● **WHAT NEEDS TO BE DONE**: Scan the records for the word "Protein". Report each line where it occurs.

● **ENTRIES SUPPLIED**:
•••••

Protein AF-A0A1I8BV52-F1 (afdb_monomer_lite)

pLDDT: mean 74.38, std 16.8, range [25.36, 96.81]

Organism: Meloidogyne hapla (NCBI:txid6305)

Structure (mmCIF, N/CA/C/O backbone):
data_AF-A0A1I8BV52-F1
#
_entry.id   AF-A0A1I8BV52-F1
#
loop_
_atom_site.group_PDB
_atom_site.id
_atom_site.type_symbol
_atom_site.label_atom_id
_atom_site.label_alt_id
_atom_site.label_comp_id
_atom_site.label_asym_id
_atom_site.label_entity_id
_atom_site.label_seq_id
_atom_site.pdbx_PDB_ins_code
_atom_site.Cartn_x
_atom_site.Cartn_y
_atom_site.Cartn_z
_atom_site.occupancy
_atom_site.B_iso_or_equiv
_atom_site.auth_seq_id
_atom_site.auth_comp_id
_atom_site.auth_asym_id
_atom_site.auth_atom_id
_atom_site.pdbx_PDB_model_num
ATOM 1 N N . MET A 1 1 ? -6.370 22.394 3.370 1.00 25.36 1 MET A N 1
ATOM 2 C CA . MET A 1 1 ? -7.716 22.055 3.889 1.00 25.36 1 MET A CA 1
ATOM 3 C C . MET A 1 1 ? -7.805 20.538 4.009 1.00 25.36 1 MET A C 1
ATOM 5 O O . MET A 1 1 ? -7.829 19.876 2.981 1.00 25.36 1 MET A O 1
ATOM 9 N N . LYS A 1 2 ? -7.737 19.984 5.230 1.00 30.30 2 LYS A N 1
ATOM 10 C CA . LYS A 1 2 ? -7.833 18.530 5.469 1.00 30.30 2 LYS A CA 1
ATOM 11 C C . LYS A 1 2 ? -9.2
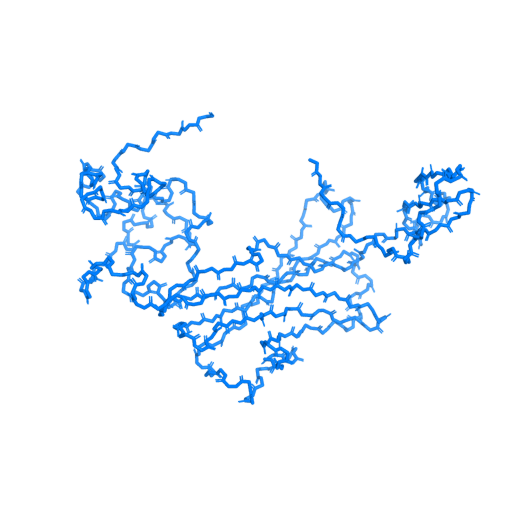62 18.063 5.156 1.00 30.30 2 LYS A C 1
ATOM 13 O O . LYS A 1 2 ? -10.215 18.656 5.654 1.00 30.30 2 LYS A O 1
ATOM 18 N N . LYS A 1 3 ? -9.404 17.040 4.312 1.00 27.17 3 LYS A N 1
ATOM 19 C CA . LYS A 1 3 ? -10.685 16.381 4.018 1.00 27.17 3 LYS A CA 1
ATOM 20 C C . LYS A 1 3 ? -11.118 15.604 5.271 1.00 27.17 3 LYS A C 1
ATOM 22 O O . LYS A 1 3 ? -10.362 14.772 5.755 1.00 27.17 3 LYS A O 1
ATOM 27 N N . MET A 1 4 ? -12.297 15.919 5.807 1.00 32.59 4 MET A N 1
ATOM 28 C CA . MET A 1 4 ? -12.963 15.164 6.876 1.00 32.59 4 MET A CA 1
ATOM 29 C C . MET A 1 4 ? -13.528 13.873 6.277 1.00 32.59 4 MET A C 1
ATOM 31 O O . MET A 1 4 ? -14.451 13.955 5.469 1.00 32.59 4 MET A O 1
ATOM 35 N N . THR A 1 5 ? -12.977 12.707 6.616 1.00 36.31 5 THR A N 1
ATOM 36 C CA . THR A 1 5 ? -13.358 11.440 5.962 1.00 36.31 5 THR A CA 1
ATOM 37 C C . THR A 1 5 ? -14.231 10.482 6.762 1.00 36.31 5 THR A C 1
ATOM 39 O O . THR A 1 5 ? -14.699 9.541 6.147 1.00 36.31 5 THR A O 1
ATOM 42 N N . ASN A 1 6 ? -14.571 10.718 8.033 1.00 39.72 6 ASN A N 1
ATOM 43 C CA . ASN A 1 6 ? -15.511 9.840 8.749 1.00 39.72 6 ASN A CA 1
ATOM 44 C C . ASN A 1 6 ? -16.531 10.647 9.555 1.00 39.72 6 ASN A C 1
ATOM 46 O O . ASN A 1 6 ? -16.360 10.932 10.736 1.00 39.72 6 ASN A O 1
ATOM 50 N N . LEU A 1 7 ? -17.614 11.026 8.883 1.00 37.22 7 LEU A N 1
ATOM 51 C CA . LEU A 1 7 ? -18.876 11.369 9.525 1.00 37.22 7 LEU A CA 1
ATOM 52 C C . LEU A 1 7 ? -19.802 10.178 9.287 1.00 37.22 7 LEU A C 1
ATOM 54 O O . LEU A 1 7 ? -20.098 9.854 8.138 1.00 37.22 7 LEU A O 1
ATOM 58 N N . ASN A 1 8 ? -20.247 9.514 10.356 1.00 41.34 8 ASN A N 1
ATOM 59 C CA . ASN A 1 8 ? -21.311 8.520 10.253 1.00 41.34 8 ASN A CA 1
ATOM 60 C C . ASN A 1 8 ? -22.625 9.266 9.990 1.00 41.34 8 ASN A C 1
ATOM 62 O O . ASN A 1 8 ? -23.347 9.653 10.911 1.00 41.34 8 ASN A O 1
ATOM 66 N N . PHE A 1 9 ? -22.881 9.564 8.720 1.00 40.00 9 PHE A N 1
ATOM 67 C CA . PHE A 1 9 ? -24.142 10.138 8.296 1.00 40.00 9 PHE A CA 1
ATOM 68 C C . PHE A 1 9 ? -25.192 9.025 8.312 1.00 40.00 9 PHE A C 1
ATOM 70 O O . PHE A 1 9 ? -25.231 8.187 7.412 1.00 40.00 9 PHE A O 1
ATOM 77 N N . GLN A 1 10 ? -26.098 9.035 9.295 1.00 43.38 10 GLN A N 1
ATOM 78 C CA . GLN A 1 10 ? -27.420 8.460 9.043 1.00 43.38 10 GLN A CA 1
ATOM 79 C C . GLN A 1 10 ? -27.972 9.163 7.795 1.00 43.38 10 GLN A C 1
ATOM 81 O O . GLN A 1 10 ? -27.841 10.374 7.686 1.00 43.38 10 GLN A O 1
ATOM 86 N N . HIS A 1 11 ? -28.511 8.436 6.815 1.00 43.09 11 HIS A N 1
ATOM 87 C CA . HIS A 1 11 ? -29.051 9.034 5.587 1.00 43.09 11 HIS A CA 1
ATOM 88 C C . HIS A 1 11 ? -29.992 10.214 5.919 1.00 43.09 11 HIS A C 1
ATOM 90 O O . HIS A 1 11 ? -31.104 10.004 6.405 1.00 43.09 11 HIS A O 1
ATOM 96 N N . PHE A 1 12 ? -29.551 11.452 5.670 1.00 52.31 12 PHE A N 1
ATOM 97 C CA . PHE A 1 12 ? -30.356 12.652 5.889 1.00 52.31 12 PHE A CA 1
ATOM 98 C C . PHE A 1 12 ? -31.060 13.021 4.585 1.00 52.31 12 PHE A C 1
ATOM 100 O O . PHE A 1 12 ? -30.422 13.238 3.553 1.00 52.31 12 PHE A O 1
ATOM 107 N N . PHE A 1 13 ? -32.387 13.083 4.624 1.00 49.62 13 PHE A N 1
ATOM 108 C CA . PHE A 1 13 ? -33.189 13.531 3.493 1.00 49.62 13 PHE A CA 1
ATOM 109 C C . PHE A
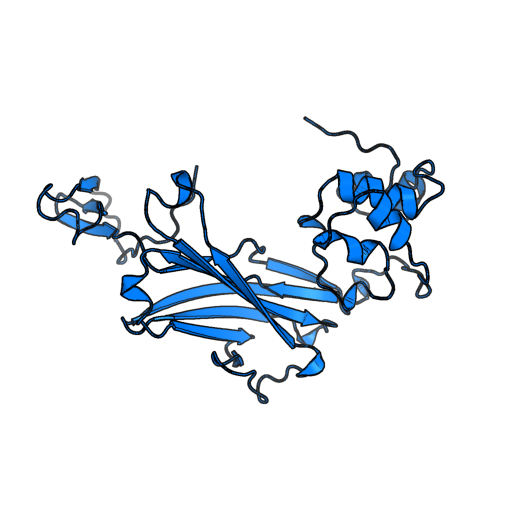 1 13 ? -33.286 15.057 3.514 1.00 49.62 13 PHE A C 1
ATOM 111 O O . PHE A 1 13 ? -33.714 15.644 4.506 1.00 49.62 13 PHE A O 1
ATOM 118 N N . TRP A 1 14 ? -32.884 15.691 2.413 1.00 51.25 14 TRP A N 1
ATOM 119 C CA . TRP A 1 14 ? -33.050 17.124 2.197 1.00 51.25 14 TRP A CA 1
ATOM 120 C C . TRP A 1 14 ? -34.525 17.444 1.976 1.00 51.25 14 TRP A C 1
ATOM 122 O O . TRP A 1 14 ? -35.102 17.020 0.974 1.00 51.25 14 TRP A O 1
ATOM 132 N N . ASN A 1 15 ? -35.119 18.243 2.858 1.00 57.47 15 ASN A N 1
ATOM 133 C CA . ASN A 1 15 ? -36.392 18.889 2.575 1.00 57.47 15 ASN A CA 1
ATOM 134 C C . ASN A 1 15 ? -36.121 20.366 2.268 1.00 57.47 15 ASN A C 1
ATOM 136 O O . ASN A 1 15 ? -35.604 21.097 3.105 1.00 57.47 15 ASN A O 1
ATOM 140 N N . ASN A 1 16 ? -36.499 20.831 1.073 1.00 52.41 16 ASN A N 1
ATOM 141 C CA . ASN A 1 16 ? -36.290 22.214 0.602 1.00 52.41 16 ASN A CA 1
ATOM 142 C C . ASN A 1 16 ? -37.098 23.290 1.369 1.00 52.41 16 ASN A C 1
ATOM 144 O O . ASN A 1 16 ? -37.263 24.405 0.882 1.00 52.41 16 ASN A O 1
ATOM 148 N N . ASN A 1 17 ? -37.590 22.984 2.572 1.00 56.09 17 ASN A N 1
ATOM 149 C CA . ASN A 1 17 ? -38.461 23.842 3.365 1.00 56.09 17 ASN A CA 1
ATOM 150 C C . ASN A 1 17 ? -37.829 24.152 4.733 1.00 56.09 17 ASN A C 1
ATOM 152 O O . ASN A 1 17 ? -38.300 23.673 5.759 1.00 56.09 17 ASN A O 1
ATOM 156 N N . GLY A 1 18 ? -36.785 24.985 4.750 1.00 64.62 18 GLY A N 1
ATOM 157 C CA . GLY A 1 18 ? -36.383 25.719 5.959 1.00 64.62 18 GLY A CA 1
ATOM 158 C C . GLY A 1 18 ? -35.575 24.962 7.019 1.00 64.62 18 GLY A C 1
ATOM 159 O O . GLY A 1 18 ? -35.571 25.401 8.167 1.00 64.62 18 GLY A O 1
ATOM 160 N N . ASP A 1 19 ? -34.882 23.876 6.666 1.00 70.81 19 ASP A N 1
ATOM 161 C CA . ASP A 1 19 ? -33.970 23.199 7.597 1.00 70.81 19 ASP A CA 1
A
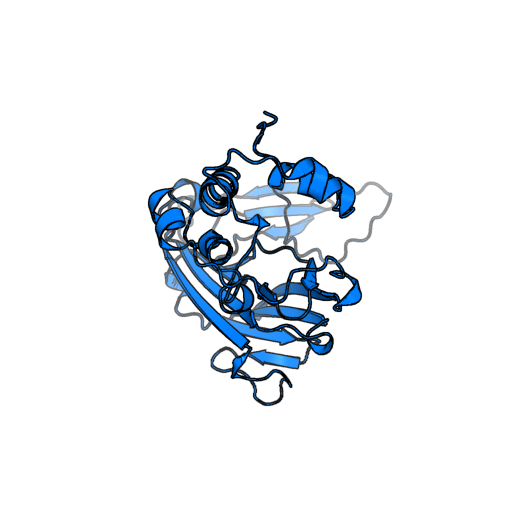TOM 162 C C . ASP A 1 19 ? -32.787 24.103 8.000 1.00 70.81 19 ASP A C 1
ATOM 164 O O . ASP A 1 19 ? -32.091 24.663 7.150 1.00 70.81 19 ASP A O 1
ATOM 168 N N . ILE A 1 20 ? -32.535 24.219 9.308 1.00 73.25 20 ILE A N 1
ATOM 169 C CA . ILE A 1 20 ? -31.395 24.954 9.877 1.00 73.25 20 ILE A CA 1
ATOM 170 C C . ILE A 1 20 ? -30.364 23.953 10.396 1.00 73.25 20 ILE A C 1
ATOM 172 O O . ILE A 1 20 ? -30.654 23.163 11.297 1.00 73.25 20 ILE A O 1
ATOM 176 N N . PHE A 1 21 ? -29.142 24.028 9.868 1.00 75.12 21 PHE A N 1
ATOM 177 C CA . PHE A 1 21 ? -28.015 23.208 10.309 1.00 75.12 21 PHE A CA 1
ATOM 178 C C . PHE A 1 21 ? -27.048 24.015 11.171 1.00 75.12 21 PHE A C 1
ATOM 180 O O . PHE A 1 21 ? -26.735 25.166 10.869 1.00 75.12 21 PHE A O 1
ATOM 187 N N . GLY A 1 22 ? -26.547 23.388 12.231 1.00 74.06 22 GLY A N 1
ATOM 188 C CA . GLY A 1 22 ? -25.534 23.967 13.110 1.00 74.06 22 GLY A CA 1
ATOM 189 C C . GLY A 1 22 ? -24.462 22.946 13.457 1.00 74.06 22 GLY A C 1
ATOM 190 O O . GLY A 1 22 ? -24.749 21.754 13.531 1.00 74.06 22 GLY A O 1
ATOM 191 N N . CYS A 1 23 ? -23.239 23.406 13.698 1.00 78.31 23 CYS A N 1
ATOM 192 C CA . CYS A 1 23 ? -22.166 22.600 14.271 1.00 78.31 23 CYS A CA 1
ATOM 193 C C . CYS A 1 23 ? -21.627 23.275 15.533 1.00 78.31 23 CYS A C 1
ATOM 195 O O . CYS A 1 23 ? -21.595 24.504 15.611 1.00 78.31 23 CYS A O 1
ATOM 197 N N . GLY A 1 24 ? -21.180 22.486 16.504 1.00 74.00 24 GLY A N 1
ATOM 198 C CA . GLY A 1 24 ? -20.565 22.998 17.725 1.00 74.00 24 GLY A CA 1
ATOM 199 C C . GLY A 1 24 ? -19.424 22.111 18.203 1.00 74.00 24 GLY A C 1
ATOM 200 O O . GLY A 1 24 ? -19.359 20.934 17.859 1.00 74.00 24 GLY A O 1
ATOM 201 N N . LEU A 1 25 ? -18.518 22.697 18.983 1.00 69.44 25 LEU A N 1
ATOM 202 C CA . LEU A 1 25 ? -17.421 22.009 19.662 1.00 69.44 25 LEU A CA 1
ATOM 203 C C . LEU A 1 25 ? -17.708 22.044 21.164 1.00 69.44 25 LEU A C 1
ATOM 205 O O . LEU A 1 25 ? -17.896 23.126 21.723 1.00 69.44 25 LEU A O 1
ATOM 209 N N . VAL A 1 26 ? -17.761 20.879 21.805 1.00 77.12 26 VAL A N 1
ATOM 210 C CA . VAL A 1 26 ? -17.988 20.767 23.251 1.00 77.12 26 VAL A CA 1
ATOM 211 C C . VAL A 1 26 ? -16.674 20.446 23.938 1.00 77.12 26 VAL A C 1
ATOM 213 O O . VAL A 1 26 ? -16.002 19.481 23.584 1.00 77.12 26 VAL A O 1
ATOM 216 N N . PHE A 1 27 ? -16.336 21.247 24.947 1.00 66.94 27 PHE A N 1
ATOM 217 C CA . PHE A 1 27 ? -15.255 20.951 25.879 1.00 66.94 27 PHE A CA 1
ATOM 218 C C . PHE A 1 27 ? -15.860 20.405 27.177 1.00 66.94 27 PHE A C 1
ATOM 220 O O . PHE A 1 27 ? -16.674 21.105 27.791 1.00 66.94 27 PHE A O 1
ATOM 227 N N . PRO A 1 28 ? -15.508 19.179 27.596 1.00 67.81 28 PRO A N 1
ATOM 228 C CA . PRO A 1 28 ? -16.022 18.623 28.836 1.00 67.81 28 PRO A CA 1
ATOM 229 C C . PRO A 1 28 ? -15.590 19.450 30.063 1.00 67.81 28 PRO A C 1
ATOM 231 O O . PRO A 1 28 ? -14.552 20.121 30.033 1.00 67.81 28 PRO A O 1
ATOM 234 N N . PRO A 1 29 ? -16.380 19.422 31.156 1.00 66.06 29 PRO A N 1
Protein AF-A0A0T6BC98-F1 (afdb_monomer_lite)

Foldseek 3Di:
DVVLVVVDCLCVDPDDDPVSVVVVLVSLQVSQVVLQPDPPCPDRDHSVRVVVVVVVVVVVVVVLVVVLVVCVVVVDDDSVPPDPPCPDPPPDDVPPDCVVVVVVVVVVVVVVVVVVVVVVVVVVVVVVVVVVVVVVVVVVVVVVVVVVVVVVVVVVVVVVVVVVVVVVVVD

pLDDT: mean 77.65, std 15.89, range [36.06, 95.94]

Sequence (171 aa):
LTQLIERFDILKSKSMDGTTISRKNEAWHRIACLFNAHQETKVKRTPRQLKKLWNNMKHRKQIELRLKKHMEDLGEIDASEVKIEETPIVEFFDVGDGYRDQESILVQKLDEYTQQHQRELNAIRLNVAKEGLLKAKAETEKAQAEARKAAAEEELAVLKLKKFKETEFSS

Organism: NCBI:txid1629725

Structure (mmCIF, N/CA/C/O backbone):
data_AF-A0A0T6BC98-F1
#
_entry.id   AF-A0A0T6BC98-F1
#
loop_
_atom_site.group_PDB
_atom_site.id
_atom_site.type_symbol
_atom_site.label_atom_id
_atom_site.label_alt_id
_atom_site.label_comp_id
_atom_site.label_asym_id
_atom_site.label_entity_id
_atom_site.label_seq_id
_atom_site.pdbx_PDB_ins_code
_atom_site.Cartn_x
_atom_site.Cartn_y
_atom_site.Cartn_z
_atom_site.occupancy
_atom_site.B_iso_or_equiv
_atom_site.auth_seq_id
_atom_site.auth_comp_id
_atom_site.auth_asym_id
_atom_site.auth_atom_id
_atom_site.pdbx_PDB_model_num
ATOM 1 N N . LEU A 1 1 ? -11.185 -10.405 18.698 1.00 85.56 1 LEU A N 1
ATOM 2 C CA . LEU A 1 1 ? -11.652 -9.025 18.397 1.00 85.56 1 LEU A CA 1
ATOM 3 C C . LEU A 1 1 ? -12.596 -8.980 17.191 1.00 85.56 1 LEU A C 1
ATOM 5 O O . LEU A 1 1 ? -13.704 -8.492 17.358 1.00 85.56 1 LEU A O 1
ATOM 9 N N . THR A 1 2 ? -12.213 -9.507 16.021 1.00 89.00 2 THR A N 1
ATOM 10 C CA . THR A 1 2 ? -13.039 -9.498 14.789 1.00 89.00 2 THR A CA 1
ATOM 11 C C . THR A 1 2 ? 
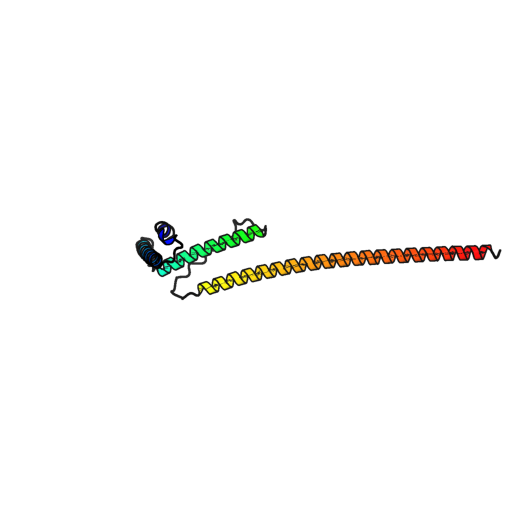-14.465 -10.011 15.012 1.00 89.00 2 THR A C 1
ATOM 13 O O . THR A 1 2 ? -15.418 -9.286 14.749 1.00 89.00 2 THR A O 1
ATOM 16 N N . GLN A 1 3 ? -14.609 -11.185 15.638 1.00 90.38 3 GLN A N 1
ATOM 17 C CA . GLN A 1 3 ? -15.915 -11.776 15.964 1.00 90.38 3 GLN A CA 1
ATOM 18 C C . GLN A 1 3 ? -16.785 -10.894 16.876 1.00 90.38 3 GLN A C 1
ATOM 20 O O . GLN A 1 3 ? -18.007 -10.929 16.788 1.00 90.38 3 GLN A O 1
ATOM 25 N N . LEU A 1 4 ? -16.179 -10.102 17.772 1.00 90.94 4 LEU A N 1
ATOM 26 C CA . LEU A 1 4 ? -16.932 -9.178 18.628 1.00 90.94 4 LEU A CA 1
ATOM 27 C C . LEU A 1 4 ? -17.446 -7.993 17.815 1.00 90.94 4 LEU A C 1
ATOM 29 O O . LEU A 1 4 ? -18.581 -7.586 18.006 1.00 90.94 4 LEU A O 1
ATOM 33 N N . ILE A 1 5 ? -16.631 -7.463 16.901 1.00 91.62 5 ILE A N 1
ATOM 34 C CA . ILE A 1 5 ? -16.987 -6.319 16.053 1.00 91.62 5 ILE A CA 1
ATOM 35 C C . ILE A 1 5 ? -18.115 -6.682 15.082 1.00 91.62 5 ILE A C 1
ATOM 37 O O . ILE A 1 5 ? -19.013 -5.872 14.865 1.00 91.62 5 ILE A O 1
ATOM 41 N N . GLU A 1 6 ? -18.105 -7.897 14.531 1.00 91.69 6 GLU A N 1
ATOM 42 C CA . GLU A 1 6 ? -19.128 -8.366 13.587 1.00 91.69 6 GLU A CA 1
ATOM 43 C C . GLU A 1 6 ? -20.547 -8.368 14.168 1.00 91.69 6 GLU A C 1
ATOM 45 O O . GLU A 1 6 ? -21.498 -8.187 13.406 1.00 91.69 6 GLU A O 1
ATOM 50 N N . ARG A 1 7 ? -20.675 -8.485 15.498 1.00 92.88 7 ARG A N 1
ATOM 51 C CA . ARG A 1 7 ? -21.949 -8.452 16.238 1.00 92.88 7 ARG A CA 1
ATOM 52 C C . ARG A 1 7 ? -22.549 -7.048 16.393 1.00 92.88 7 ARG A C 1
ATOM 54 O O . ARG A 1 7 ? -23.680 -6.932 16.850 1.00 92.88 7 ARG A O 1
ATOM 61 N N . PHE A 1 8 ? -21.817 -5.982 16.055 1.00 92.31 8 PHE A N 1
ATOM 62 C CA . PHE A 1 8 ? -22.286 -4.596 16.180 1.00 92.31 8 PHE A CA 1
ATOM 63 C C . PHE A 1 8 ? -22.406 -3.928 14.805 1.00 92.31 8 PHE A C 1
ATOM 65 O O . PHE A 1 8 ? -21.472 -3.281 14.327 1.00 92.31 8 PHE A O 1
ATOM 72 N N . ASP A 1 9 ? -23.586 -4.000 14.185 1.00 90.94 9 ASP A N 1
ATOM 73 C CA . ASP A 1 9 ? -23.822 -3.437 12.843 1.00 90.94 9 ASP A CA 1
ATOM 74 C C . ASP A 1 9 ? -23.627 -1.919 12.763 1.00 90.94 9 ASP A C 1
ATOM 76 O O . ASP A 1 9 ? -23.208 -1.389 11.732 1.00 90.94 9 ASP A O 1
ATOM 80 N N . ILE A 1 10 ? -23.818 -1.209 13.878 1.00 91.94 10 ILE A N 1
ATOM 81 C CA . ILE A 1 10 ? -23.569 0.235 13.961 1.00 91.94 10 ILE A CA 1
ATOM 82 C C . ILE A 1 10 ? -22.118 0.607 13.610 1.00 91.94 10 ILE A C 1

•••••

● **THE COMPLETED TASK**:
Protein AF-A0A1I8BV52-F1 (afdb_monomer_lite)
Protein AF-A0A0T6BC98-F1 (afdb_monomer_lite)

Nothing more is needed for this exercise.